Michell suggested that there might be many such objects in the universe, and today astronomers believe that black holes do indeed exist at the centers of most galaxies.[3] Similarly, Michell proposed that astronomers could detect them by looking for star systems which behaved gravitationally like two stars, but where only one star could be seen. Michell argued that this would show the presence of a star from which light was not escaping. It was an extraordinarily accurate prediction. All of the dozen candidate stellar black holes in our galaxy (the Milky Way) are in X-ray compact binary systems.[18]
Michell's ideas about gravity and light interested William Herschel, who tried to test them with his powerful telescopes.[16] A few years after Michell came up with the concept of invisible, light-trapping stars, the French mathematician Pierre-Simon Laplace suggested essentially the same idea in his 1796 book, Exposition du Système du Monde.[3]
It has been written that Michell was so far ahead of his time in regard to black holes that the idea "made little impression" on his contemporaries.[3][12] "He died in quiet obscurity", states the American Physical Society, "and his notion of a 'dark star' was forgotten until his writings re-surfaced in the 1970s."[3]
Telescopes
Michell constructed telescopes for his own use. One of them, a reflecting telescope with a 10-foot focal length and a 30-inch aperture, was bought by the distinguished astronomer William Herschel after Michell's death. The two men had many interests in common, and exchanged letters at least twice, but only one record suggests that they ever met. Herschel recorded having visited and seen Michell's telescope while in the area in 1792; Michell was already frail, and his telescope was in disrepair. Herschel bought the telescope the following year, for £30.[19]
Michell also wrote a paper on surveying that his biographer has described as "elegant" in theory.
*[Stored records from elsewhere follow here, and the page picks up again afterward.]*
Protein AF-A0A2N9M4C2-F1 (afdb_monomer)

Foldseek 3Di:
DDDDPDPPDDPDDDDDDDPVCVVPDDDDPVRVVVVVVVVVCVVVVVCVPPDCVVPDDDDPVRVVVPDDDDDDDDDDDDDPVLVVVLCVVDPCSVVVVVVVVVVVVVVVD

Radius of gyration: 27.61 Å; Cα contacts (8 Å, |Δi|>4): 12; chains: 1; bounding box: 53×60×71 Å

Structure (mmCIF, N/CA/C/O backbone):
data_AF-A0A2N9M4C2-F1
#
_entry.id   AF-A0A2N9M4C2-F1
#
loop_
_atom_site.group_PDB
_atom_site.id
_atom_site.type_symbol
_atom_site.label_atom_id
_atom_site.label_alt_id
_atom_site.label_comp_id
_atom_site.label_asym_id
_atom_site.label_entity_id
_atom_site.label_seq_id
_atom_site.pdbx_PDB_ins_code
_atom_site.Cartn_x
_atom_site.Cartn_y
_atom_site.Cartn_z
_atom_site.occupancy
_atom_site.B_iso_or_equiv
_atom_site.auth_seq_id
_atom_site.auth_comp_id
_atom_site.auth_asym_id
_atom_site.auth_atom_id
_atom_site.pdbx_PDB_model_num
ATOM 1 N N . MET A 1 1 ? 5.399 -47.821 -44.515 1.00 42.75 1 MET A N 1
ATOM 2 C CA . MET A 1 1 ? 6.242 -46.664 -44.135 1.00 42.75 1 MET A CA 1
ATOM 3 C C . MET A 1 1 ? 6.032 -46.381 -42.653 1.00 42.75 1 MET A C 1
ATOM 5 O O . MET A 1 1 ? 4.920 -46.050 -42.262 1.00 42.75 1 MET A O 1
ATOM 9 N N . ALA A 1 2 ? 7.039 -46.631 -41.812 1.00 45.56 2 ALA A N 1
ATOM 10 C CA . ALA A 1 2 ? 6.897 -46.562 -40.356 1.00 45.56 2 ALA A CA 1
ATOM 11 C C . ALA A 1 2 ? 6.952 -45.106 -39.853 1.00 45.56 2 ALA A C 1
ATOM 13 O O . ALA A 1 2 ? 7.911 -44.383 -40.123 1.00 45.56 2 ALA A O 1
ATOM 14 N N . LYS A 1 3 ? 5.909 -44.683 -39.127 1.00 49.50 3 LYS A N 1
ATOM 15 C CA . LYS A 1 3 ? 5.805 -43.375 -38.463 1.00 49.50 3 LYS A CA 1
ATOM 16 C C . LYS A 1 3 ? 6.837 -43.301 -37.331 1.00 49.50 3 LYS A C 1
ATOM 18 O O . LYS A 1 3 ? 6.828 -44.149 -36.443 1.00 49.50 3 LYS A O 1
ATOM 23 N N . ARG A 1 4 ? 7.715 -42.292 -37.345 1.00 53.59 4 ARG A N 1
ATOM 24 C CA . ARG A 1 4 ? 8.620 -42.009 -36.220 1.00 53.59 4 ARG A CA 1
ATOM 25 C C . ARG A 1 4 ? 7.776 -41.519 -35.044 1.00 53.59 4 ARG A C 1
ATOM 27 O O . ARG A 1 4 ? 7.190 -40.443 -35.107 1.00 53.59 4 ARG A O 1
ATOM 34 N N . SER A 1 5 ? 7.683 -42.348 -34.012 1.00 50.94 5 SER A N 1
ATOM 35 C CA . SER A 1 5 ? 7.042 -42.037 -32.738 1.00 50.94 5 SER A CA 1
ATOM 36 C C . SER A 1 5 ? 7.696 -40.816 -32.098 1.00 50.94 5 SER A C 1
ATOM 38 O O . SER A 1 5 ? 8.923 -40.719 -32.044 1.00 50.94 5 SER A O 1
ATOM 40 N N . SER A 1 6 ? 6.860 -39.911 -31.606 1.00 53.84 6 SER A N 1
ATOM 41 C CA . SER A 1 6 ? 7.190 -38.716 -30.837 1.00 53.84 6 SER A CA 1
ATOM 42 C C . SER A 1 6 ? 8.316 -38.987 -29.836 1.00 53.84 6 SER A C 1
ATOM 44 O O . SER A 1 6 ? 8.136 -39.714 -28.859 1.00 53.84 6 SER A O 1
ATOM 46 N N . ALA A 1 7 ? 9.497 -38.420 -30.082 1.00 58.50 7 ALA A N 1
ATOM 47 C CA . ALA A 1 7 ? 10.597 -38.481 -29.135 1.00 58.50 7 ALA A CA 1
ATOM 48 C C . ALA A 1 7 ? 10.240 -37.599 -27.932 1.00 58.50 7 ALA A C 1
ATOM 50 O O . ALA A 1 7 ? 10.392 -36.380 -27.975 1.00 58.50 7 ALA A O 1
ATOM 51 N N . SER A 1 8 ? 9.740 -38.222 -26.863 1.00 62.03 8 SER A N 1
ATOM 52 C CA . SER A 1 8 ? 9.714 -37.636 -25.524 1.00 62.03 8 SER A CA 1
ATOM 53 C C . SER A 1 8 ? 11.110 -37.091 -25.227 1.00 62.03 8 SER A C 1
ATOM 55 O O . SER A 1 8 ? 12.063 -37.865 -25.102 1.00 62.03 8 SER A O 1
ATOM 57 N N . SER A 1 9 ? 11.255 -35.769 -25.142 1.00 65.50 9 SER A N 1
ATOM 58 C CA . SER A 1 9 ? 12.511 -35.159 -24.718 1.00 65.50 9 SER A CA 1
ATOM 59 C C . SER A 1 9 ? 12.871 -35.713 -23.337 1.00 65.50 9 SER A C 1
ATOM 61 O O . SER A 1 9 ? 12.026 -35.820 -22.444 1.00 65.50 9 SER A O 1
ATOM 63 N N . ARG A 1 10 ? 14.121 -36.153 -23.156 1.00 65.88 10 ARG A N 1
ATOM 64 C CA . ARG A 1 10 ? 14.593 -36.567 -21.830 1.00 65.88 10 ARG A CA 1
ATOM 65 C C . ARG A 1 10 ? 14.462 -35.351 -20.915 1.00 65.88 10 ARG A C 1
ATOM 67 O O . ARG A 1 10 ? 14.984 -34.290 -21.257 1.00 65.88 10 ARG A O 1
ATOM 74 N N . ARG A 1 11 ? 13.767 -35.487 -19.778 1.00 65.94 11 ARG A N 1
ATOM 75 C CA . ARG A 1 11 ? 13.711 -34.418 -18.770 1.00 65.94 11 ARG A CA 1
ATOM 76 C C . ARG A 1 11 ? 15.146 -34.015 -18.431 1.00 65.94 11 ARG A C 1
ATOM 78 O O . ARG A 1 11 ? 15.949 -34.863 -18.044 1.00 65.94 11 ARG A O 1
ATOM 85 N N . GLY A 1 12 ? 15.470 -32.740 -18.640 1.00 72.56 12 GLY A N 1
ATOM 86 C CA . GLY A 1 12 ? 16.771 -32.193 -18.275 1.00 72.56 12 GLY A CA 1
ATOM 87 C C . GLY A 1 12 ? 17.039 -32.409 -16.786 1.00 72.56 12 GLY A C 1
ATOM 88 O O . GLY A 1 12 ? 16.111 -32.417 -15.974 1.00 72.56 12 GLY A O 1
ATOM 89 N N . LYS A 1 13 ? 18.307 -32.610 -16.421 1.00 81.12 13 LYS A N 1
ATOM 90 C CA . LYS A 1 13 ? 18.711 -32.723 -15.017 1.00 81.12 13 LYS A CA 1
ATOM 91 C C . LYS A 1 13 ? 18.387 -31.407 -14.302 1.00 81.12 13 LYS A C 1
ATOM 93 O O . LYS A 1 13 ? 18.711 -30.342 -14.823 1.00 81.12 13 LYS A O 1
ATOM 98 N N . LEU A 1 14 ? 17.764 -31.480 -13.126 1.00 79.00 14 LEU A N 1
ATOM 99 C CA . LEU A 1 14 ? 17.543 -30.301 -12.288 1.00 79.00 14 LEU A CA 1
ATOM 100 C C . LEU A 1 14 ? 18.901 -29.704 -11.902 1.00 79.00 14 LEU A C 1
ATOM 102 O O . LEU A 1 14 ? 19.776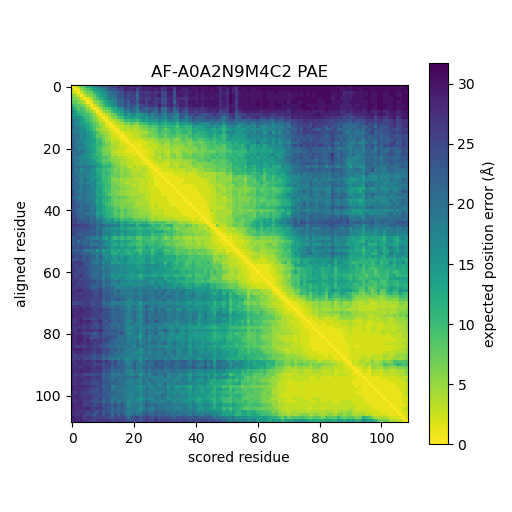 -30.413 -11.402 1.00 79.00 14 LEU A O 1
ATOM 106 N N . ILE A 1 15 ? 19.075 -28.411 -12.161 1.00 79.44 15 ILE A N 1
ATOM 107 C CA . ILE A 1 15 ? 20.264 -27.654 -11.772 1.00 79.44 15 ILE A CA 1
ATOM 108 C C . ILE A 1 15 ? 19.883 -26.849 -10.532 1.00 79.44 15 ILE A C 1
ATOM 110 O O . ILE A 1 15 ? 19.070 -25.932 -10.618 1.00 79.44 15 ILE A O 1
ATOM 114 N N . SER A 1 16 ? 20.455 -27.195 -9.380 1.00 82.81 16 SER A N 1
ATOM 115 C CA . SER A 1 16 ? 20.344 -26.380 -8.171 1.00 82.81 16 SER A CA 1
ATOM 116 C C . SER A 1 16 ? 21.365 -25.245 -8.231 1.00 82.81 16 SER A C 1
ATOM 118 O O . SER A 1 16 ? 22.569 -25.498 -8.256 1.00 82.81 16 SER A O 1
ATOM 120 N N . VAL A 1 17 ? 20.891 -24.004 -8.243 1.00 86.00 17 VAL A N 1
ATOM 121 C CA . VAL A 1 17 ? 21.718 -22.790 -8.196 1.00 86.00 17 VAL A CA 1
ATOM 122 C C . VAL A 1 17 ? 21.218 -21.885 -7.077 1.00 86.00 17 VAL A C 1
ATOM 124 O O . VAL A 1 17 ? 20.012 -21.776 -6.864 1.00 86.00 17 VAL A O 1
ATOM 127 N N . SER A 1 18 ? 22.138 -21.248 -6.349 1.00 89.12 18 SER A N 1
ATOM 128 C CA . SER A 1 18 ? 21.786 -20.256 -5.330 1.00 89.12 18 SER A CA 1
ATOM 129 C C . SER A 1 18 ? 21.359 -18.944 -5.992 1.00 89.12 18 SER A C 1
ATOM 131 O O . SER A 1 18 ? 21.867 -18.599 -7.061 1.00 89.12 18 SER A O 1
ATOM 133 N N . ALA A 1 19 ? 20.467 -18.183 -5.352 1.00 85.75 19 ALA A N 1
ATOM 134 C CA . ALA A 1 19 ? 20.057 -16.865 -5.845 1.00 85.75 19 ALA A CA 1
ATOM 135 C C . ALA A 1 19 ? 21.266 -15.932 -6.046 1.00 85.75 19 ALA A C 1
ATOM 137 O O . ALA A 1 19 ? 21.409 -15.327 -7.106 1.00 85.75 19 ALA A O 1
ATOM 138 N N . GLU A 1 20 ? 22.197 -15.925 -5.087 1.00 89.88 20 GLU A N 1
ATOM 139 C CA . GLU A 1 20 ? 23.449 -15.160 -5.154 1.00 89.88 20 GLU A CA 1
ATOM 140 C C . GLU A 1 20 ? 24.255 -15.474 -6.427 1.00 89.88 20 GLU A C 1
ATOM 142 O O . GLU A 1 20 ? 24.755 -14.575 -7.104 1.00 89.88 20 GLU A O 1
ATOM 147 N N . SER A 1 21 ? 24.330 -16.756 -6.808 1.00 85.94 21 SER A N 1
ATOM 148 C CA . SER A 1 21 ? 25.044 -17.197 -8.013 1.00 85.94 21 SER A CA 1
ATOM 149 C C . SER A 1 21 ? 24.338 -16.814 -9.313 1.00 85.94 21 SER A C 1
ATOM 151 O O . SER A 1 21 ? 24.990 -16.699 -10.345 1.00 85.94 21 SER A O 1
ATOM 153 N N . ILE A 1 22 ? 23.018 -16.609 -9.289 1.00 86.06 22 ILE A N 1
ATOM 154 C CA . ILE A 1 22 ? 22.260 -16.140 -10.454 1.00 86.06 22 ILE A CA 1
ATOM 155 C C . ILE A 1 22 ? 22.545 -14.655 -10.678 1.00 86.06 22 ILE A C 1
ATOM 157 O O . ILE A 1 22 ? 22.813 -14.257 -11.810 1.00 86.06 22 ILE A O 1
ATOM 161 N N . PHE A 1 23 ? 22.523 -13.859 -9.607 1.00 86.19 23 PHE A N 1
ATOM 162 C CA . PHE A 1 23 ? 22.695 -12.409 -9.689 1.00 86.19 23 PHE A CA 1
ATOM 163 C C . PHE A 1 23 ? 24.137 -11.980 -9.980 1.00 86.19 23 PHE A C 1
ATOM 165 O O . PHE A 1 23 ? 24.347 -11.017 -10.710 1.00 86.19 23 PHE A O 1
ATOM 172 N N . SER A 1 24 ? 25.131 -12.704 -9.459 1.00 89.06 24 SER A N 1
ATOM 173 C CA . SER A 1 24 ? 26.557 -12.381 -9.648 1.00 89.06 24 SER A CA 1
ATOM 174 C C . SER A 1 24 ? 27.164 -12.926 -10.948 1.00 89.06 24 SER A C 1
ATOM 176 O O . SER A 1 24 ? 28.325 -12.649 -11.256 1.00 89.06 24 SER A O 1
ATOM 178 N N . ARG A 1 25 ? 26.414 -13.710 -11.736 1.00 89.06 25 ARG A N 1
ATOM 179 C CA . ARG A 1 25 ? 26.960 -14.374 -12.926 1.00 89.06 25 ARG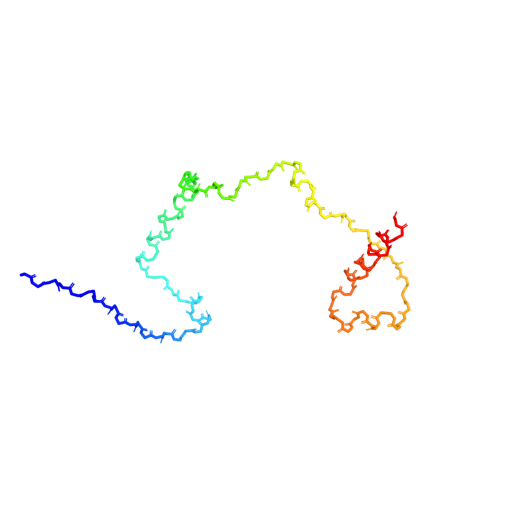 A CA 1
ATOM 180 C C . ARG A 1 25 ? 27.163 -13.388 -14.085 1.00 89.06 25 ARG A C 1
ATOM 182 O O . ARG A 1 25 ? 26.180 -12.813 -14.555 1.00 89.06 25 ARG A O 1
ATOM 189 N N . PRO A 1 26 ? 28.389 -13.250 -14.629 1.00 89.75 26 PRO A N 1
ATOM 190 C CA . PRO A 1 26 ? 28.631 -12.367 -15.762 1.00 89.75 26 PRO A CA 1
ATOM 191 C C . PRO A 1 26 ? 27.957 -12.894 -17.036 1.00 89.75 26 PRO A C 1
ATOM 193 O O . PRO A 1 26 ? 27.902 -14.100 -17.292 1.00 89.75 26 PRO A O 1
ATOM 196 N N . LEU A 1 27 ? 27.458 -11.967 -17.853 1.00 90.06 27 LEU A N 1
ATOM 197 C CA . LEU A 1 27 ? 26.815 -12.263 -19.131 1.00 90.06 27 LEU A CA 1
ATOM 198 C C . LEU A 1 27 ? 27.844 -12.725 -20.172 1.00 90.06 27 LEU A C 1
ATOM 200 O O . LEU A 1 27 ? 28.914 -12.138 -20.319 1.00 90.06 27 LEU A O 1
ATOM 204 N N . ASN A 1 28 ? 27.497 -13.751 -20.949 1.00 92.12 28 ASN A N 1
ATOM 205 C CA . ASN A 1 28 ? 28.287 -14.146 -22.117 1.00 92.12 28 ASN A CA 1
ATOM 206 C C . ASN A 1 28 ? 27.987 -13.213 -23.309 1.00 92.12 28 ASN A C 1
ATOM 208 O O . ASN A 1 28 ? 26.888 -12.672 -23.417 1.00 92.12 28 ASN A O 1
ATOM 212 N N . LYS A 1 29 ? 28.912 -13.104 -24.272 1.00 93.38 29 LYS A N 1
ATOM 213 C CA . LYS A 1 29 ? 28.821 -12.261 -25.481 1.00 93.38 29 LYS A CA 1
ATOM 214 C C . LYS A 1 29 ? 27.467 -12.356 -26.194 1.00 93.38 29 LYS A C 1
ATOM 216 O O . LYS A 1 29 ? 26.915 -11.342 -26.607 1.00 93.38 29 LYS A O 1
ATOM 221 N N . ARG A 1 30 ? 26.906 -13.569 -26.309 1.00 93.56 30 ARG A N 1
ATOM 222 C CA . ARG A 1 30 ? 25.581 -13.796 -26.920 1.00 93.56 30 ARG A CA 1
ATOM 223 C C . ARG A 1 30 ? 24.453 -13.132 -26.128 1.00 93.56 30 ARG A C 1
ATOM 225 O O . ARG A 1 30 ? 23.580 -12.518 -26.725 1.00 93.56 30 ARG A O 1
ATOM 232 N N . GLN A 1 31 ? 24.475 -13.244 -24.801 1.00 94.12 31 GLN A N 1
ATOM 233 C CA . GLN A 1 31 ? 23.456 -12.647 -23.936 1.00 94.12 31 GLN A CA 1
ATOM 234 C C . GLN A 1 31 ? 23.559 -11.122 -23.956 1.00 94.12 31 GLN A C 1
ATOM 236 O O . GLN A 1 31 ? 22.544 -10.451 -24.106 1.00 94.12 31 GLN A O 1
ATOM 241 N N . THR A 1 32 ? 24.779 -10.583 -23.905 1.00 94.25 32 THR A N 1
ATOM 242 C CA . THR A 1 32 ? 25.023 -9.140 -24.028 1.00 94.25 32 THR A CA 1
ATOM 243 C C . THR A 1 32 ? 24.485 -8.590 -25.347 1.00 94.25 32 THR A C 1
ATOM 245 O O . THR A 1 32 ? 23.804 -7.571 -25.347 1.00 94.25 32 THR A O 1
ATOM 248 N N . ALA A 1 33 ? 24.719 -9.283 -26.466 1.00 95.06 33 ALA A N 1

Michell was elected a member of the Royal Society. He was first invited to meetings of the Royal Society in 1751 as a guest of Sir George Savile, who would become his patron. He later attended meetings "one to four times a year", while at Cambridge. His paper on the cause of earthquakes was read before the Society beginning on 28 February 1760, leading to a recommendation by Savile and another member that Michell be invited to join the Society. He was elected a member on 12 June 1760.
Michell followed his work in seismology with work in astronomy, and after publishing his findings in 1767 he served on an astronomical committee of the Royal Society.[4][page needed]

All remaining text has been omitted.